Dashboard Features and Customization
The dashboard is built on Platform Analytics and includes standard features such as filtering, time range adjustment, and detailed chart options. Changes made to this dashboard affect all SRM users in your instance. To create a personalized view, you can duplicate the existing dashboard or build a new one using the in-line editor. This flexibility allows you to tailor dashboards to your team’s specific monitoring and reporting needs.
List of visualizations and options on the Service reliability dashboard in Service Reliability Management (SRM).
Service state charts
Top-level charts show the number of services in critical, at-risk, and stable states. Their states are based on the error budget remaining on their service level objectives (SLOs). You can select the charts to view service names, adjust the time range, and access additional chart options.
| Chart | What it is | How to use it |
|---|---|---|
| Critical | Displays the number of services in a critical state. Critical services have 0% error budget remaining on their SLOs. | View how many services have consumed their error budgets and identify the services needing immediate attention. |
| At risk | Displays the number of services at risk. At-risk services have <= 25% error budget remaining on their SLOs. | Monitor how many services are approaching critical thresholds and find issues early. |
| Stable | Displays the number of stable services. Stable services have more than 25% error budget remaining on their SLOs. | Get insights into overall service health and identify if services are staying reliable over time. |
Risk trends over time
| Chart | What it is | How to use it |
|---|---|---|
| High burn rate (>=1) | Shows the number of SLOs with a burn rate >= 1 over time. A high burn rate indicates that the service linked to the SLO is likely to breach its error budget before the compliance period ends. For example, if a service has 30 days to meet its SLO but is using up its error budget in 15 days, the burn rate is 2. |
|
| Low budget remaining (<=25%) | Shows the number of SLOs with low or no error budget remaining over time. |
|
Service level objectives (SLOs) table
The SLOs table lists the SLOs defined in Service Reliability Management (SRM), and it’s sorted by SLO name by default. Use the table to monitor overall reliability, identify services at risk, and find the assigned teams.

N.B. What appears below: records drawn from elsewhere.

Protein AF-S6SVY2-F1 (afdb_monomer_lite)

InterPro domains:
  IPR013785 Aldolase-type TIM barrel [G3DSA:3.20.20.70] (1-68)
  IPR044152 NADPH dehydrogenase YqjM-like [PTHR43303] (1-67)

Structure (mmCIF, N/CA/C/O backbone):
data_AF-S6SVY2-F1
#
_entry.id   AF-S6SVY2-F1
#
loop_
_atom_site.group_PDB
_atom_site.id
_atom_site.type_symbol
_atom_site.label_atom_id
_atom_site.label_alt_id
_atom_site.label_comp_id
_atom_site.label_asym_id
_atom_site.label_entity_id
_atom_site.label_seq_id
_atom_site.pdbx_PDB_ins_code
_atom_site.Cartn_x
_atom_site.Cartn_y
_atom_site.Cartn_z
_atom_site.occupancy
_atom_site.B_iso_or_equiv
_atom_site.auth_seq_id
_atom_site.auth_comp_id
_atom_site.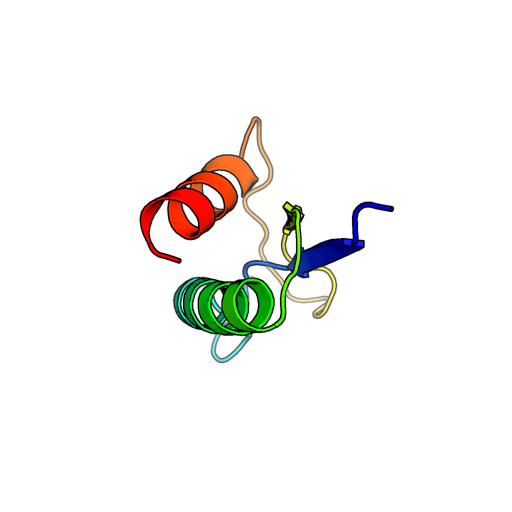auth_asym_id
_atom_site.auth_atom_id
_atom_site.pdbx_PDB_model_num
ATOM 1 N N . MET A 1 1 ? -2.083 -2.520 23.44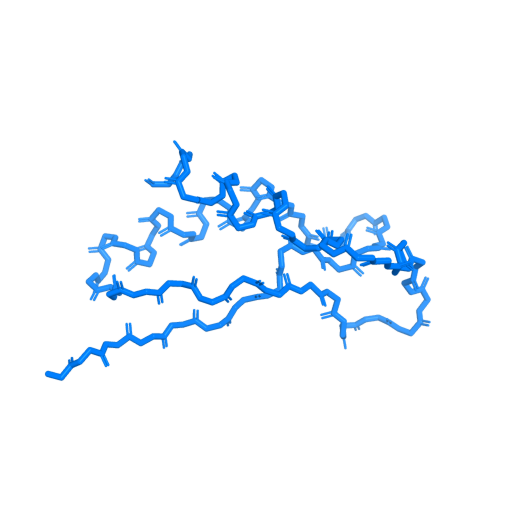4 1.00 91.38 1 MET A N 1
ATOM 2 C CA . MET A 1 1 ? -0.884 -2.227 22.627 1.00 91.38 1 MET A CA 1
ATOM 3 C C . MET A 1 1 ? -1.316 -2.185 21.174 1.00 91.38 1 MET A C 1
ATOM 5 O O . MET A 1 1 ? -2.181 -2.992 20.861 1.00 91.38 1 MET A O 1
ATOM 9 N N . PRO A 1 2 ? -0.765 -1.293 20.334 1.00 97.25 2 PRO A N 1
ATOM 10 C CA . PRO A 1 2 ? -1.127 -1.250 18.922 1.00 97.25 2 PRO A CA 1
ATOM 11 C C . PRO A 1 2 ? -0.571 -2.461 18.155 1.00 97.25 2 PRO A C 1
ATOM 13 O O . PRO A 1 2 ? 0.579 -2.850 18.374 1.00 97.25 2 PRO A O 1
ATOM 16 N N . LEU A 1 3 ? -1.371 -3.030 17.253 1.00 98.06 3 LEU A N 1
ATOM 17 C CA . LEU A 1 3 ? -0.984 -4.073 16.305 1.00 98.06 3 LEU A CA 1
ATOM 18 C C . LEU A 1 3 ? -0.786 -3.462 14.918 1.00 98.06 3 LEU A C 1
ATOM 20 O O . LEU A 1 3 ? -1.727 -2.947 14.311 1.00 98.06 3 LEU A O 1
ATOM 24 N N . PHE A 1 4 ? 0.444 -3.532 14.415 1.00 98.56 4 PHE A N 1
ATOM 25 C CA . PHE A 1 4 ? 0.794 -3.060 13.077 1.00 98.56 4 PHE A CA 1
ATOM 26 C C . PHE A 1 4 ? 1.011 -4.252 12.148 1.00 98.56 4 PHE A C 1
ATOM 28 O O . PHE A 1 4 ? 1.611 -5.252 12.548 1.00 98.56 4 PHE A O 1
ATOM 35 N N . VAL A 1 5 ? 0.573 -4.123 10.896 1.00 98.62 5 VAL A N 1
ATOM 36 C CA . VAL A 1 5 ? 0.817 -5.114 9.841 1.00 98.62 5 VAL A CA 1
ATOM 37 C C . VAL A 1 5 ? 1.512 -4.431 8.672 1.00 98.62 5 VAL A C 1
ATOM 39 O O . VAL A 1 5 ? 1.016 -3.430 8.163 1.00 98.62 5 VAL A O 1
ATOM 42 N N . ARG A 1 6 ? 2.654 -4.970 8.232 1.00 98.69 6 ARG A N 1
ATOM 43 C CA . ARG A 1 6 ? 3.345 -4.499 7.027 1.00 98.69 6 ARG A CA 1
ATOM 44 C C . ARG A 1 6 ? 2.993 -5.377 5.834 1.00 98.69 6 ARG A C 1
ATOM 46 O O . ARG A 1 6 ? 3.055 -6.599 5.939 1.00 98.69 6 ARG A O 1
ATOM 53 N N . VAL A 1 7 ? 2.666 -4.754 4.707 1.00 98.50 7 VAL A N 1
ATOM 54 C CA . VAL A 1 7 ? 2.281 -5.437 3.462 1.00 98.50 7 VAL A CA 1
ATOM 55 C C . VAL A 1 7 ? 3.054 -4.887 2.267 1.00 98.50 7 VAL A C 1
ATOM 57 O O . VAL A 1 7 ? 3.425 -3.713 2.251 1.00 98.50 7 VAL A O 1
ATOM 60 N N . SER A 1 8 ? 3.268 -5.716 1.246 1.00 98.50 8 SER A N 1
ATOM 61 C CA . SER A 1 8 ? 3.688 -5.254 -0.080 1.00 98.50 8 SER A CA 1
ATOM 62 C C . SER A 1 8 ? 2.447 -4.991 -0.927 1.00 98.50 8 SER A C 1
ATOM 64 O O . SER A 1 8 ? 1.646 -5.891 -1.141 1.00 98.50 8 SER A O 1
ATOM 66 N N . ALA A 1 9 ? 2.282 -3.758 -1.409 1.00 98.62 9 ALA A N 1
ATOM 67 C CA . ALA A 1 9 ? 1.099 -3.354 -2.166 1.00 98.62 9 ALA A CA 1
ATOM 68 C C . ALA A 1 9 ? 0.999 -3.978 -3.564 1.00 98.62 9 ALA A C 1
ATOM 70 O O . ALA A 1 9 ? -0.066 -3.988 -4.171 1.00 98.62 9 ALA A O 1
ATOM 71 N N . THR A 1 10 ? 2.123 -4.426 -4.112 1.00 98.56 10 THR A N 1
ATOM 72 C CA . THR A 1 10 ? 2.198 -5.125 -5.392 1.00 98.56 10 THR A CA 1
ATOM 73 C C . THR A 1 10 ? 3.525 -5.863 -5.491 1.00 98.56 10 THR A C 1
ATOM 75 O O . THR A 1 10 ? 4.512 -5.413 -4.903 1.00 98.56 10 THR A O 1
ATOM 78 N N . ASP A 1 11 ? 3.562 -6.950 -6.255 1.00 98.19 11 ASP A N 1
ATOM 79 C CA . ASP A 1 11 ? 4.794 -7.663 -6.598 1.00 98.19 11 ASP A CA 1
ATOM 80 C C . ASP A 1 11 ? 5.537 -7.066 -7.806 1.00 98.19 11 ASP A C 1
ATOM 82 O O . ASP A 1 11 ? 6.679 -7.448 -8.053 1.00 98.19 11 ASP A O 1
ATOM 86 N N . TRP A 1 12 ? 4.929 -6.112 -8.527 1.00 97.88 12 TRP A N 1
ATOM 87 C CA . TRP A 1 12 ? 5.471 -5.488 -9.749 1.00 97.88 12 TRP A CA 1
ATOM 88 C C . TRP A 1 12 ? 5.751 -6.461 -10.906 1.00 97.88 12 TRP A C 1
ATOM 90 O O . TRP A 1 12 ? 6.656 -6.238 -11.709 1.00 97.88 12 TRP A O 1
ATOM 100 N N . VAL A 1 13 ? 4.976 -7.538 -10.998 1.00 97.25 13 VAL A N 1
ATOM 101 C CA . VAL A 1 13 ? 5.032 -8.504 -12.101 1.00 97.25 13 VAL A CA 1
ATOM 102 C C . VAL A 1 13 ? 3.627 -8.801 -12.612 1.00 97.25 13 VAL A C 1
ATOM 104 O O . VAL A 1 13 ? 2.647 -8.620 -11.886 1.00 97.25 13 VAL A O 1
ATOM 107 N N . GLU A 1 14 ? 3.535 -9.245 -13.863 1.00 95.50 14 GLU A N 1
ATOM 108 C CA . GLU A 1 14 ? 2.294 -9.778 -14.429 1.00 95.50 14 GLU A CA 1
ATOM 109 C C . GLU A 1 14 ? 1.811 -10.984 -13.607 1.00 95.50 14 GLU A C 1
ATOM 111 O O . GLU A 1 14 ? 2.629 -11.762 -13.112 1.00 95.50 14 GLU A O 1
ATOM 116 N N . ASP A 1 15 ? 0.494 -11.088 -13.406 1.00 94.50 15 ASP A N 1
ATOM 117 C CA . ASP A 1 15 ? -0.173 -12.100 -12.567 1.00 94.50 15 ASP A CA 1
ATOM 118 C C . ASP A 1 15 ? 0.315 -12.192 -11.101 1.00 94.50 15 ASP A C 1
ATOM 120 O O . ASP A 1 15 ? 0.006 -13.152 -10.393 1.00 94.50 15 ASP A O 1
ATOM 124 N N . GLY A 1 16 ? 1.066 -11.195 -10.618 1.00 96.69 16 GLY A N 1
ATOM 125 C CA . GLY A 1 16 ? 1.474 -11.076 -9.217 1.00 96.69 16 GLY A CA 1
ATOM 126 C C . GLY A 1 16 ? 0.435 -10.377 -8.338 1.00 96.69 16 GLY A C 1
ATOM 127 O O . GLY A 1 16 ? -0.577 -9.863 -8.823 1.00 96.69 16 GLY A O 1
ATOM 128 N N . TRP A 1 17 ? 0.730 -10.287 -7.035 1.00 98.44 17 TRP A N 1
ATOM 129 C CA . TRP A 1 17 ? -0.098 -9.532 -6.097 1.00 98.44 17 TRP A CA 1
ATOM 130 C C . TRP A 1 17 ? -0.219 -8.072 -6.539 1.00 98.44 17 TRP A C 1
ATOM 132 O O . TRP A 1 17 ? 0.764 -7.439 -6.958 1.00 98.44 17 TRP A O 1
ATOM 142 N N . ASN A 1 18 ? -1.420 -7.513 -6.427 1.00 98.31 18 ASN A N 1
ATOM 143 C CA . ASN A 1 18 ? -1.710 -6.165 -6.895 1.00 98.31 18 ASN A CA 1
ATOM 144 C C . ASN A 1 18 ? -2.343 -5.257 -5.825 1.00 98.31 18 ASN A C 1
ATOM 146 O O . ASN A 1 18 ? -2.658 -5.640 -4.692 1.00 98.31 18 ASN A O 1
ATOM 150 N N . ALA A 1 19 ? -2.492 -3.984 -6.193 1.00 98.19 19 ALA A N 1
ATOM 151 C CA . ALA A 1 19 ? -2.975 -2.958 -5.279 1.00 98.19 19 ALA A CA 1
ATOM 152 C C . ALA A 1 19 ? -4.446 -3.161 -4.879 1.00 98.19 19 ALA A C 1
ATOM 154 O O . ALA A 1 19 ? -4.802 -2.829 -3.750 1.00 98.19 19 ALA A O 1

- Name - Name of the SLO. You can select the arrow to sort the table by SLO name, and you can select the name to view the SLO record.
- Reliability - Current state of the SLO. For example, stable, at risk, or critical.
- Measured reliability - Percentage showing the actual performance of the service. For example, if your SLO is 99.9% success, and the actual performance for the month is 99.7%, the measured reliability is 99.7%.
- Objective (percentage) - Target SLO value.
- Burn rate - Numeric value showing how quickly the service is consuming its error budget.
- % Error budget remaining - Percentage of the error budget still available in the current compliance period.
- Service - Name of the service associated with the SLO. You can select the service name to view the service record.
- Assigned - Team responsible for the service.